【CLRS】《算法导论》读书笔记(三):计数排序(Counting sort)、基数排序(Radix sort)和桶排序(Bucket sort)

时间:2020-12-14 17:09:02

计数排序(Counting sort)

*:http://en.wikipedia.org/wiki/Counting_sort

时间复杂度:O(n)

 

技术排序的基本思想:对每一个输入元素 x ,确定小于 x 的元素个数。

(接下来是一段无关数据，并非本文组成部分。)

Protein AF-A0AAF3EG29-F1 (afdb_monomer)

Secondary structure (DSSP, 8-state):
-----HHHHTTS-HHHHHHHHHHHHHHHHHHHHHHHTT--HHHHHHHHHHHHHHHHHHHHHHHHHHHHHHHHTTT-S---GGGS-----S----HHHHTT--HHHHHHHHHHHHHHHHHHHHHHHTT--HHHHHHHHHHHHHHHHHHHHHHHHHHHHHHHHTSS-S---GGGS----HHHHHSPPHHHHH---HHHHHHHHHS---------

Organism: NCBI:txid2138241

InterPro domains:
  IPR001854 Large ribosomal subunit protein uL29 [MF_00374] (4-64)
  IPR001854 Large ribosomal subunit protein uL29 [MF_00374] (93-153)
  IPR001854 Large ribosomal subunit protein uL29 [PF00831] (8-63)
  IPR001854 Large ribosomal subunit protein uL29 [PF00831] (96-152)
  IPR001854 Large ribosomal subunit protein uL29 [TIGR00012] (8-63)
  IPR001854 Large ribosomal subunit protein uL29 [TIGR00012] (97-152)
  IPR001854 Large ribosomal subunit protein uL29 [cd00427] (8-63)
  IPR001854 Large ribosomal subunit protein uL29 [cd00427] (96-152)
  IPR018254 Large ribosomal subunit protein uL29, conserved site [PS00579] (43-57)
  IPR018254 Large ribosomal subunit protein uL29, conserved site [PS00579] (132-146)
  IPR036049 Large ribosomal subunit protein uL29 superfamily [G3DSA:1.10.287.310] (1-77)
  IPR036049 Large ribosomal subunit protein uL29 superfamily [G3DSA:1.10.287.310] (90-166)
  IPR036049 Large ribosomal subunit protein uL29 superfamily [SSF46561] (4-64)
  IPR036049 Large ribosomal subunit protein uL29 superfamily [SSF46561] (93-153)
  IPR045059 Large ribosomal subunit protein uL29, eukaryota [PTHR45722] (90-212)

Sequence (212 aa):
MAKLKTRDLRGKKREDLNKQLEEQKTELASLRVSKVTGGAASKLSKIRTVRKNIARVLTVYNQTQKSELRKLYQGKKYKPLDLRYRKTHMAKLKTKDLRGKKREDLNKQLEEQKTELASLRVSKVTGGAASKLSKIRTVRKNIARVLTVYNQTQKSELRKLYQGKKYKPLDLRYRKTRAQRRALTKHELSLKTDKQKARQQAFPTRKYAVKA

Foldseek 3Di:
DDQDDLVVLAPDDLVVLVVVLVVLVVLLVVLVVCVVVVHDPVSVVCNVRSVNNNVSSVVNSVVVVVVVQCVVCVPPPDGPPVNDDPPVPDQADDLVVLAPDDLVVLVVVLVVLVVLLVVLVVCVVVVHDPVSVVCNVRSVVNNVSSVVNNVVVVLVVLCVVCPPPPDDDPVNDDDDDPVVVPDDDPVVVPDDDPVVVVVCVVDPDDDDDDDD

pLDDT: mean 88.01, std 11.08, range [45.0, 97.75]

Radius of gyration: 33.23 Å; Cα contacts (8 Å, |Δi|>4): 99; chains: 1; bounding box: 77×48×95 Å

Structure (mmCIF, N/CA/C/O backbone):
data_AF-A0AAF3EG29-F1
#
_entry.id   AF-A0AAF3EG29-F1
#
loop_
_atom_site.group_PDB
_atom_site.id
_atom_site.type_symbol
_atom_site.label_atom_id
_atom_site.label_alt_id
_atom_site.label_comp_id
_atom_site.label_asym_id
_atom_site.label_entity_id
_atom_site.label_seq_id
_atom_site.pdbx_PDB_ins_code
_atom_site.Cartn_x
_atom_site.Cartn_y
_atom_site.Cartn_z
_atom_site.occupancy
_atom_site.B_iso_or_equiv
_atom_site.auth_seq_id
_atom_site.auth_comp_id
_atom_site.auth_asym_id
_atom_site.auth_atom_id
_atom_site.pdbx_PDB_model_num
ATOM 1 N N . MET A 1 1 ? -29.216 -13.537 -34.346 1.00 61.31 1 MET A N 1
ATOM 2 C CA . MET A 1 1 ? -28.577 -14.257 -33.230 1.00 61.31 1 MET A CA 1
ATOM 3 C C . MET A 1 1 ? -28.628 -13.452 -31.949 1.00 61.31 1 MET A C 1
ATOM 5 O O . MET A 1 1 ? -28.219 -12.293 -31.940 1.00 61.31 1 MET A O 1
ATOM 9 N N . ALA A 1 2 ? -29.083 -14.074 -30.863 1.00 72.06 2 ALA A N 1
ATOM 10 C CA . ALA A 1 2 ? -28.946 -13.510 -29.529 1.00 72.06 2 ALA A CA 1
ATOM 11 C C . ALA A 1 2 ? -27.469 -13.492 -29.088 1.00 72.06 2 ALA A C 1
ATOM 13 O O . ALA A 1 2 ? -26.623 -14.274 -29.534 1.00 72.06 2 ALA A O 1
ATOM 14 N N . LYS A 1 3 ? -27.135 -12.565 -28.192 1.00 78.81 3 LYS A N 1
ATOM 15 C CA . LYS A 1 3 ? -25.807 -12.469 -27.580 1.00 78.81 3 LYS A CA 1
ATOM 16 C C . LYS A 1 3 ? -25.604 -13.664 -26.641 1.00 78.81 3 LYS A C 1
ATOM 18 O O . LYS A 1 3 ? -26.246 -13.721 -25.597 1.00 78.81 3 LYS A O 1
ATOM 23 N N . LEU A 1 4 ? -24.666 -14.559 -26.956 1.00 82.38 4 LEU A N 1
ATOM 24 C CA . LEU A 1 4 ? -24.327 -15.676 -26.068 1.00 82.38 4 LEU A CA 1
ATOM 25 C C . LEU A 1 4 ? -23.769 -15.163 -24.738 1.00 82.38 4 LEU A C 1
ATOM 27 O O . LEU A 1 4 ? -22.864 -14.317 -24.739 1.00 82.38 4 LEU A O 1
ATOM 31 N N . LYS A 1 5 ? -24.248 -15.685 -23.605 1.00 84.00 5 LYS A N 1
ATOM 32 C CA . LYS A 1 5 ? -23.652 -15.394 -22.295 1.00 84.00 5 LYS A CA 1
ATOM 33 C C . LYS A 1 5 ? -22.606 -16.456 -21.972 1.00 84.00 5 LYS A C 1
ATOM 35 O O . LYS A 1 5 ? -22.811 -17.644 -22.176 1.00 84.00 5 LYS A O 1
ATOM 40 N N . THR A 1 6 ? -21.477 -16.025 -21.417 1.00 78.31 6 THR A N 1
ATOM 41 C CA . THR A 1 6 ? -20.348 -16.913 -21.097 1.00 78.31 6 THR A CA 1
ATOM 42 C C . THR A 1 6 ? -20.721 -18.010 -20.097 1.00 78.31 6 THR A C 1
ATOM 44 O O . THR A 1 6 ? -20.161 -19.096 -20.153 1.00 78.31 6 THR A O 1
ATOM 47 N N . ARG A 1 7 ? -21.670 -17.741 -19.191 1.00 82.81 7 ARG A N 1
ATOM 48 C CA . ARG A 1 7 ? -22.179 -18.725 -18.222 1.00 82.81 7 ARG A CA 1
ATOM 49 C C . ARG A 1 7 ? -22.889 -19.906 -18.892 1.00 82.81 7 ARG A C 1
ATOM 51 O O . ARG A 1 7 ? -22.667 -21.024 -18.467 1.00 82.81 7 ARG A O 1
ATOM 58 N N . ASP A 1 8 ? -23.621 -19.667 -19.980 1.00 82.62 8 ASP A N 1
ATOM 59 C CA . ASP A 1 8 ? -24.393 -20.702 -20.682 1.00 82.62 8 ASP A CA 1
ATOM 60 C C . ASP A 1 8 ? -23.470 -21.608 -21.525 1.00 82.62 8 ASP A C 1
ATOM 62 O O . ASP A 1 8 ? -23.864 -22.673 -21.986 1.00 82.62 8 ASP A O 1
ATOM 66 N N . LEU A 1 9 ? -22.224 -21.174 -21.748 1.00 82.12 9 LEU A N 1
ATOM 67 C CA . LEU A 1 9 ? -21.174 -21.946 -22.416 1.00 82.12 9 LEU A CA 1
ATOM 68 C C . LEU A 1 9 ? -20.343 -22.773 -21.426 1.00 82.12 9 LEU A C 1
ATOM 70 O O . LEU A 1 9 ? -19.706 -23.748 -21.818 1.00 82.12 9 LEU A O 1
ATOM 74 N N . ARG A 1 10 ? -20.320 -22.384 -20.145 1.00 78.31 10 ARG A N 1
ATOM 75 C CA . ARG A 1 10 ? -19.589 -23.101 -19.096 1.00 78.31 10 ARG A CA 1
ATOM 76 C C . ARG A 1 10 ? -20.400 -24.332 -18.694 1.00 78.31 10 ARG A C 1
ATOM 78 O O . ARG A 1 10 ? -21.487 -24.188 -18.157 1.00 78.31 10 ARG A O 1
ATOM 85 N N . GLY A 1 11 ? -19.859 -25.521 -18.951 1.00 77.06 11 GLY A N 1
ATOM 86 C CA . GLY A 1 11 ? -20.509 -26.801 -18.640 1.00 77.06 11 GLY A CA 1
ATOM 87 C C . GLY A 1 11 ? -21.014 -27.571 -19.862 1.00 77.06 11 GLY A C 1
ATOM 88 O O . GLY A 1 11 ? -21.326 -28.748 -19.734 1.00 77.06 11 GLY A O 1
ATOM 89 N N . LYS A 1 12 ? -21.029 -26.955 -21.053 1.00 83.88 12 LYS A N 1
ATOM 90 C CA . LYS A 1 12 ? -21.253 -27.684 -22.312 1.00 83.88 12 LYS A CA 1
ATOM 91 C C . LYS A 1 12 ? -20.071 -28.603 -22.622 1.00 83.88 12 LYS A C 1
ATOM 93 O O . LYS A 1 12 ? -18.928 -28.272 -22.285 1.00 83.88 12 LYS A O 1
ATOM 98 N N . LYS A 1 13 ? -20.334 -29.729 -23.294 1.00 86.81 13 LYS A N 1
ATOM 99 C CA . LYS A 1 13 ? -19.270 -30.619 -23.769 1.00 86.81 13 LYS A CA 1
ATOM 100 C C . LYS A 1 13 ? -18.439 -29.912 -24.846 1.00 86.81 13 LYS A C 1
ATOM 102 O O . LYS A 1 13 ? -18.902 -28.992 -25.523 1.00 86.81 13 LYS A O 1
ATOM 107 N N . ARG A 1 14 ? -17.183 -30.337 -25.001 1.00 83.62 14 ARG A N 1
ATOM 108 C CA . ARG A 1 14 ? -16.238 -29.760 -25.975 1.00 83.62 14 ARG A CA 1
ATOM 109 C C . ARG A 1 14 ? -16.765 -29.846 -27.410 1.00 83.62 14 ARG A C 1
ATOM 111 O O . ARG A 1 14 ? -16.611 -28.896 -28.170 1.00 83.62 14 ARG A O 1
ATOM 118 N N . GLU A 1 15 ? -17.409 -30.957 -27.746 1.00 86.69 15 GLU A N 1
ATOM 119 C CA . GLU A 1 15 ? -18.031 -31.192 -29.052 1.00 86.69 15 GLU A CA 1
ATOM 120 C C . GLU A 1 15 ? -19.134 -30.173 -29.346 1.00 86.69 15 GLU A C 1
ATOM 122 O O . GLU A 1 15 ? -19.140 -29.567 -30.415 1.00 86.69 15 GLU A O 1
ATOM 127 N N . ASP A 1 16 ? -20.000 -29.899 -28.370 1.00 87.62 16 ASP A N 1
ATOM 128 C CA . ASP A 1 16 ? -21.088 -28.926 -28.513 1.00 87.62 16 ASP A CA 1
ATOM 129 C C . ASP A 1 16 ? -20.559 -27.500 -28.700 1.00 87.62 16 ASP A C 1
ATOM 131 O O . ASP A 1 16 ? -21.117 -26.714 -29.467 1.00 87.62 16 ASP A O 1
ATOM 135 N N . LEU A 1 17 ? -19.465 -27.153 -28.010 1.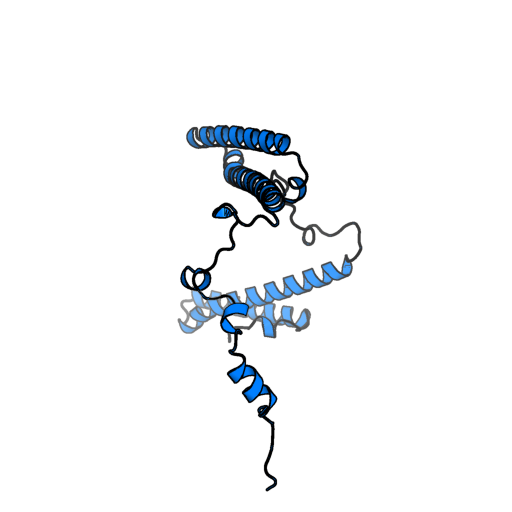00 86.50 17 LEU A N 1
ATOM 136 C CA . LEU A 1 17 ? -18.790 -25.865 -28.184 1.00 86.50 17 LEU A CA 1
ATOM 137 C C . LEU A 1 17 ? -18.146 -25.741 -29.570 1.00 86.50 17 LEU A C 1
ATOM 139 O O . LEU A 1 17 ? -18.186 -24.657 -30.150 1.00 86.50 17 LEU A O 1
ATOM 143 N N . ASN A 1 18 ? -17.580 -26.826 -30.105 1.00 88.81 18 ASN A N 1
ATOM 144 C CA . ASN A 1 18 ? -17.007 -26.849 -31.451 1.00 88.81 18 ASN A CA 1
ATOM 145 C C . ASN A 1 18 ? -18.091 -26.711 -32.526 1.00 88.81 18 ASN A C 1
ATOM 147 O O . ASN A 1 18 ? -17.941 -25.879 -33.416 1.00 88.81 18 ASN A O 1
ATOM 151 N N . LYS A 1 19 ? -19.209 -27.440 -32.407 1.00 91.50 19 LYS A N 1
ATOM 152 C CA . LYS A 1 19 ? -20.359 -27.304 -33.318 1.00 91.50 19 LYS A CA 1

利用这一信息,就可以直接把 x 放到它在输出数组中的位置上了。

 

伪码:

COUNTING-SORT(A, B, k)

  let C[0 .. k] be a new array

  for i = 0 to k

    C[i] = 0

  for j = 1 to A.length

    C[A[j]] = C[A[j]] + 1

  // C[i] now contains the number of elements equal to i.

  for i = 1 to k

    C[i] = C[i] + C[i - 1]

  // C[i] now contains the number of elements less than or equal to i.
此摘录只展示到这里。